Irvine microcomputer maker Advanced Logic Research Inc. agreed to a $194-million, $15.50-a-share cash buyout by Gateway 2000 Inc., the nation's biggest direct marketer of personal computers, the companies said Thursday.
The acquisition will provide Gateway with a much-desired entree to the corporate market. Advanced Logic will become a wholly owned subsidiary of Gateway. Advanced Logic, though profitable now on its own, will gain the brand name, deeper pockets and distribution channels of the larger company.
Advanced Logic rose $2.125 to close at $14.125 in heavy trading on Nasdaq before activity was halted in advance of the announcement. Gateway stock closed up $1.125 at $33.125 on the New York Stock Exchange.
"Today we see a new course for increasing market share together," said Advanced Logic Chief Executive Gene Lu. "This is truly an alliance that symbolizes strength and force."
Advanced Logic's operations will remain in Irvine and Lu will stay in his current position, the firms said.
The companies said the deal might result in an expansion of the work force in Orange County.
"We plan to continue to invest in research and development in the server technology area," Gateway Chief Executive Ted Waitt said. "We will be using the ALR facility and people in the Orange County area as the basis for those investments."
The high-end servers that Advanced Logic makes are the core computers that provide the basic brains and memory for businesses' networks of desktop terminals.
Gateway, based in North Sioux City, S.D., takes orders directly from customers, builds PCs to order and ships them by mail. The firm, started by Waitt, 34, in 1985 in a farmhouse, has kept its folksy image as it has grown to more than $5 billion in sales and 10,000 employees worldwide.
But the PC business is plagued by price wars and low profit margins. Earlier this week, Gateway said it expects its second-quarter revenue to fall short of expectations. Although earnings are still expected to be comparatively healthy for the remainder of the year, the announcement heightened concerns about a slowdown in demand for computer products.
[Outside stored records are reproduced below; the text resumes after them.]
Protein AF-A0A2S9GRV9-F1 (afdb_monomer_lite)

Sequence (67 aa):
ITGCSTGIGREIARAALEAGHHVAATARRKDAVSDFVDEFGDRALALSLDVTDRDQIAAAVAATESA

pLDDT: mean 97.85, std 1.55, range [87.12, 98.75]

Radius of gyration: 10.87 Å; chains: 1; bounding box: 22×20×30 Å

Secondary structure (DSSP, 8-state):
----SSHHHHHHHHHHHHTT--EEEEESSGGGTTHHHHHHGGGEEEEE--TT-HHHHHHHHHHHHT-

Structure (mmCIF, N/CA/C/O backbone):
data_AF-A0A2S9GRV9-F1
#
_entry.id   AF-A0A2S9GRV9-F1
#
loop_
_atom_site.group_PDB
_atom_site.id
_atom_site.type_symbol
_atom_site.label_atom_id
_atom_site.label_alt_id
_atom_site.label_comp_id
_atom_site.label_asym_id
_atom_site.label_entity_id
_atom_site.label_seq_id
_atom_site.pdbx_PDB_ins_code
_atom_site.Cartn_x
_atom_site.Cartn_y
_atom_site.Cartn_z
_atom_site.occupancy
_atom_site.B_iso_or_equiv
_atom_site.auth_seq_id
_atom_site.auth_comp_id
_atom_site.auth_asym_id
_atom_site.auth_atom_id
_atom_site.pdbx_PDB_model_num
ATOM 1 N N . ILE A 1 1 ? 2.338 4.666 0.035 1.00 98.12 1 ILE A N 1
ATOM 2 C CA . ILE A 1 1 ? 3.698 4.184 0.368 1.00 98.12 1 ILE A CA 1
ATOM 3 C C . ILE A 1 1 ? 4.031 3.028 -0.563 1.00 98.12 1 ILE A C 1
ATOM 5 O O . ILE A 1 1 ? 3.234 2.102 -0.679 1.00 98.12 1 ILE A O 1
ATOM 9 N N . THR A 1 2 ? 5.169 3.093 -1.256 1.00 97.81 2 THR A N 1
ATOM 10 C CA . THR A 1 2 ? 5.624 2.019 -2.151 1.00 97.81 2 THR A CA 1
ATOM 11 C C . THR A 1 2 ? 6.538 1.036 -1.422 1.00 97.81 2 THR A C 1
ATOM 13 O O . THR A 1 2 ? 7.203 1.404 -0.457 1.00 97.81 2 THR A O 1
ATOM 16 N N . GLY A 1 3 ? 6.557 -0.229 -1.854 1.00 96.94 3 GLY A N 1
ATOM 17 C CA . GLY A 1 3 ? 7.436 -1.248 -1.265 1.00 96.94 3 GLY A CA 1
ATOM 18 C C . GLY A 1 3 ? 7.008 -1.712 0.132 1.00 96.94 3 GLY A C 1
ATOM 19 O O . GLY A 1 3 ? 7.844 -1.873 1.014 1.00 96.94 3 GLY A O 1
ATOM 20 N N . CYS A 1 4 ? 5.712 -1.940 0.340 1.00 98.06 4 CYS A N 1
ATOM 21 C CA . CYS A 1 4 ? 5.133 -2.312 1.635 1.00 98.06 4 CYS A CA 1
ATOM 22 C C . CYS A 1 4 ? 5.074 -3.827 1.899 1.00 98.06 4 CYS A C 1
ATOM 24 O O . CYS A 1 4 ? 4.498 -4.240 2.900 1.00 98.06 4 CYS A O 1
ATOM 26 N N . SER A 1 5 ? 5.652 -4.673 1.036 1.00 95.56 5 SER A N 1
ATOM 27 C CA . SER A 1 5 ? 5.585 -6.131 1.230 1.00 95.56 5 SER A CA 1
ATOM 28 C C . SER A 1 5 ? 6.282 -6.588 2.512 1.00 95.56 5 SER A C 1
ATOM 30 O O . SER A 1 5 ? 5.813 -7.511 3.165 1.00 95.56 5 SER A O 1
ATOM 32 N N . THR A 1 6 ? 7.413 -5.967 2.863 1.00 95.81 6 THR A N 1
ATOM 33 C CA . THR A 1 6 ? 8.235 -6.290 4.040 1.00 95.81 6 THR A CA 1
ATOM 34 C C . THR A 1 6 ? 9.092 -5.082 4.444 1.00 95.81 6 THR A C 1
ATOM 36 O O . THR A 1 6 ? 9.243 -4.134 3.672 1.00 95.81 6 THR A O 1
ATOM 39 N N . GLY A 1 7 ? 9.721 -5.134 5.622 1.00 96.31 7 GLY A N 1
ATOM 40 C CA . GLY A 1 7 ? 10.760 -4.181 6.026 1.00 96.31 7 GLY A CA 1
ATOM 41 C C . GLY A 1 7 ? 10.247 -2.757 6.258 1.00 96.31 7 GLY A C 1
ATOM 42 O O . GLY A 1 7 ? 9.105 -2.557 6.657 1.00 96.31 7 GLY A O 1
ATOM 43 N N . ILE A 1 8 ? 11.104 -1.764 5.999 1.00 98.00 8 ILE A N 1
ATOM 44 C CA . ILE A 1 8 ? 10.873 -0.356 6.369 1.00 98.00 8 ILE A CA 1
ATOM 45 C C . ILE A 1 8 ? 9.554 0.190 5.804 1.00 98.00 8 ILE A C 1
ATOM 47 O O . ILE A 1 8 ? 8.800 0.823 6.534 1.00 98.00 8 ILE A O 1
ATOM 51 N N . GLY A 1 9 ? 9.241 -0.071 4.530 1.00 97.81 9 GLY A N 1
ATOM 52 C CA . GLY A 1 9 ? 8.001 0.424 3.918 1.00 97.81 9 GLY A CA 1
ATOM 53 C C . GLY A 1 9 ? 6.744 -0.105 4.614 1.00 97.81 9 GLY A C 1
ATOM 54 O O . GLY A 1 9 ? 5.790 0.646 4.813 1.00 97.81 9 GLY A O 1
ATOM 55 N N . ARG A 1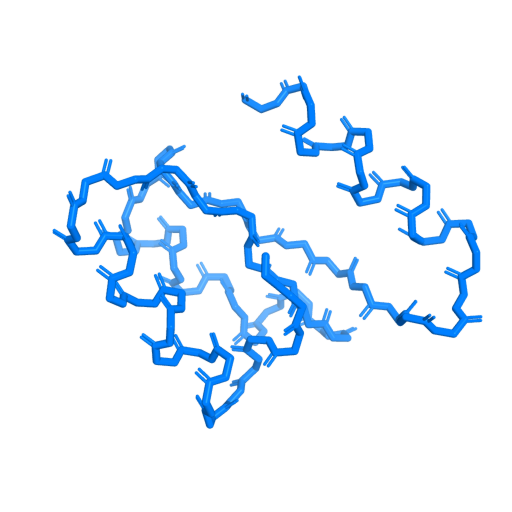 10 ? 6.771 -1.374 5.044 1.00 98.31 10 ARG A N 1
ATOM 56 C CA . ARG A 1 10 ? 5.672 -2.018 5.774 1.00 98.31 10 ARG A CA 1
ATOM 57 C C . ARG A 1 10 ? 5.482 -1.409 7.162 1.00 98.31 10 ARG A C 1
ATOM 59 O O . ARG A 1 10 ? 4.357 -1.083 7.521 1.00 98.31 10 ARG A O 1
ATOM 66 N N . GLU A 1 11 ? 6.570 -1.196 7.899 1.00 98.50 11 GLU A N 1
ATOM 67 C CA . GLU A 1 11 ? 6.507 -0.596 9.239 1.00 98.50 11 GLU A CA 1
ATOM 68 C C . GLU A 1 11 ? 6.055 0.868 9.196 1.00 98.50 11 GLU A C 1
ATOM 70 O O . GLU A 1 11 ? 5.268 1.294 10.035 1.00 98.50 11 GLU A O 1
ATOM 75 N N . ILE A 1 12 ? 6.465 1.635 8.178 1.00 98.69 12 ILE A N 1
ATOM 76 C CA . ILE A 1 12 ? 5.966 3.005 7.983 1.00 98.69 12 ILE A CA 1
ATOM 77 C C . ILE A 1 12 ? 4.462 2.991 7.677 1.00 98.69 12 ILE A C 1
ATOM 79 O O . ILE A 1 12 ? 3.723 3.806 8.228 1.00 98.69 12 ILE A O 1
ATOM 83 N N . ALA A 1 13 ? 3.994 2.076 6.820 1.00 98.62 13 ALA A N 1
ATOM 84 C CA . ALA A 1 13 ? 2.570 1.952 6.512 1.00 98.62 13 ALA A CA 1
ATOM 85 C C . ALA A 1 13 ? 1.747 1.587 7.752 1.00 98.62 13 ALA A C 1
ATOM 87 O O . ALA A 1 13 ? 0.741 2.241 8.021 1.00 98.62 13 ALA A O 1
ATOM 88 N N . ARG A 1 14 ? 2.219 0.615 8.541 1.00 98.56 14 ARG A N 1
ATOM 89 C CA . ARG A 1 14 ? 1.609 0.228 9.817 1.00 98.56 14 ARG A CA 1
ATOM 90 C C . ARG A 1 14 ? 1.545 1.404 10.788 1.00 98.56 14 ARG A C 1
ATOM 92 O O . ARG A 1 14 ? 0.460 1.736 11.247 1.00 98.56 14 ARG A O 1
ATOM 99 N N . ALA A 1 15 ? 2.664 2.086 11.025 1.00 98.75 15 ALA A N 1
ATOM 100 C CA . ALA A 1 15 ? 2.716 3.217 11.949 1.00 98.75 15 ALA A CA 1
ATOM 101 C C . ALA A 1 15 ? 1.771 4.359 11.532 1.00 98.75 15 ALA A C 1
ATOM 103 O O . ALA A 1 15 ? 1.094 4.947 12.372 1.00 98.75 15 ALA A O 1
ATOM 104 N N . ALA A 1 16 ? 1.681 4.664 10.234 1.00 98.75 16 ALA A N 1
ATOM 105 C CA . ALA A 1 16 ? 0.761 5.683 9.733 1.00 98.75 16 ALA A CA 1
ATOM 106 C C . ALA A 1 16 ? -0.717 5.279 9.908 1.00 98.75 16 ALA A C 1
ATOM 108 O O . ALA A 1 16 ? -1.537 6.115 10.295 1.00 98.75 16 ALA A O 1
ATOM 109 N N . LEU A 1 17 ? -1.055 4.007 9.672 1.00 98.69 17 LEU A N 1
ATOM 110 C CA . LEU A 1 17 ? -2.402 3.469 9.890 1.00 98.69 17 LEU A CA 1
ATOM 111 C C . LEU A 1 17 ? -2.777 3.452 11.381 1.00 98.69 17 LEU A C 1
ATOM 113 O O . LEU A 1 17 ? -3.877 3.872 11.750 1.00 98.69 17 LEU A O 1
ATOM 117 N N . GLU A 1 18 ? -1.860 3.040 12.255 1.00 98.50 18 GLU A N 1
ATOM 118 C CA . GLU A 1 18 ? -2.028 3.088 13.714 1.00 98.50 18 GLU A CA 1
ATOM 119 C C . GLU A 1 18 ? -2.222 4.526 14.217 1.00 98.50 18 GLU A C 1
ATOM 121 O O . GLU A 1 18 ? -3.027 4.764 15.116 1.00 98.50 18 GLU A O 1
ATOM 126 N N . ALA A 1 19 ? -1.570 5.503 13.580 1.00 98.62 19 ALA A N 1
ATOM 127 C CA . ALA A 1 19 ? -1.715 6.924 13.889 1.00 98.62 19 ALA A CA 1
ATOM 128 C C . ALA A 1 19 ? -3.028 7.561 13.389 1.00 98.62 19 ALA A C 1
ATOM 130 O O . ALA A 1 19 ? -3.264 8.741 13.642 1.00 98.62 19 ALA A O 1
ATOM 131 N N . GLY A 1 20 ? -3.893 6.819 12.690 1.00 98.19 20 GLY A N 1
ATOM 132 C CA . GLY A 1 20 ? -5.181 7.344 12.225 1.00 98.19 20 GLY A CA 1
ATOM 133 C C . GLY A 1 20 ? -5.234 7.722 10.745 1.00 98.19 20 GLY A C 1
ATOM 134 O O . GLY A 1 20 ? -6.311 8.054 10.258 1.00 98.19 20 GLY A O 1
ATOM 135 N N . HIS A 1 21 ? -4.119 7.670 10.014 1.00 98.62 21 HIS A N 1
ATOM 136 C CA . HIS A 1 21 ? -4.069 8.137 8.628 1.00 98.62 21 HIS A CA 1
ATOM 137 C C . HIS A 1 21 ? -4.673 7.140 7.636 1.00 98.62 21 HIS A C 1
ATOM 139 O O . HIS A 1 21 ? -4.769 5.945 7.915 1.00 98.62 21 HIS A O 1
ATOM 145 N N . HIS A 1 22 ? -5.042 7.647 6.457 1.00 98.44 22 HIS A N 1
ATOM 146 C CA . HIS A 1 22 ? -5.358 6.820 5.296 1.00 98.44 22 HIS A CA 1
ATOM 147 C C . HIS A 1 22 ? -4.069 6.507 4.533 1.00 98.44 22 HIS A C 1
ATOM 149 O O . HIS A 1 22 ? -3.253 7.401 4.288 1.00 98.44 22 HIS A O 1
ATOM 155 N N . VAL A 1 23 ? -3.869 5.246 4.160 1.00 98.62 23 VAL A N 1
ATOM 156 C CA . VAL A 1 23 ? -2.629 4.776 3.541 1.00 98.62 23 VAL A CA 1
ATOM 157 C C . VAL A 1 23 ? -2.926 3.874 2.352 1.00 98.62 23 VAL A C 1
ATOM 159 O O . VAL A 1 23 ? -3.428 2.764 2.500 1.00 98.62 23 VAL A O 1
ATOM 162 N N . ALA A 1 24 ? -2.490 4.304 1.168 1.00 98.62 24 ALA A N 1
ATOM 163 C CA . ALA A 1 24 ? -2.297 3.404 0.039 1.00 98.62 24 ALA A CA 1
ATOM 164 C C . ALA A 1 24 ? -0.979 2.635 0.214 1.00 98.62 24 ALA A C 1
ATOM 166 O O . ALA A 1 24 ? 0.102 3.207 0.052 1.00 98.62 24 ALA A O 1
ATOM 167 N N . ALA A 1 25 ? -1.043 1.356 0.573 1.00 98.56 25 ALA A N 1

Gateway had reportedly been close to a deal to be acquired by Compaq Computer Corp. earlier this spring, but Waitt said Thursday that the company is not for sale.
Waitt has made no secret of his desire to take on the corporate market, but many observers have questioned Gateway's ability to achieve credibility in that sector. Advanced Logic provides the perfect opportunity, Waitt said.
Advanced Logic got its start in the server market in 1984 but detoured into personal desktop computers in the 1980s. It shifted back to servers and the business market about five years ago and has reported increasing profits for the last couple of years.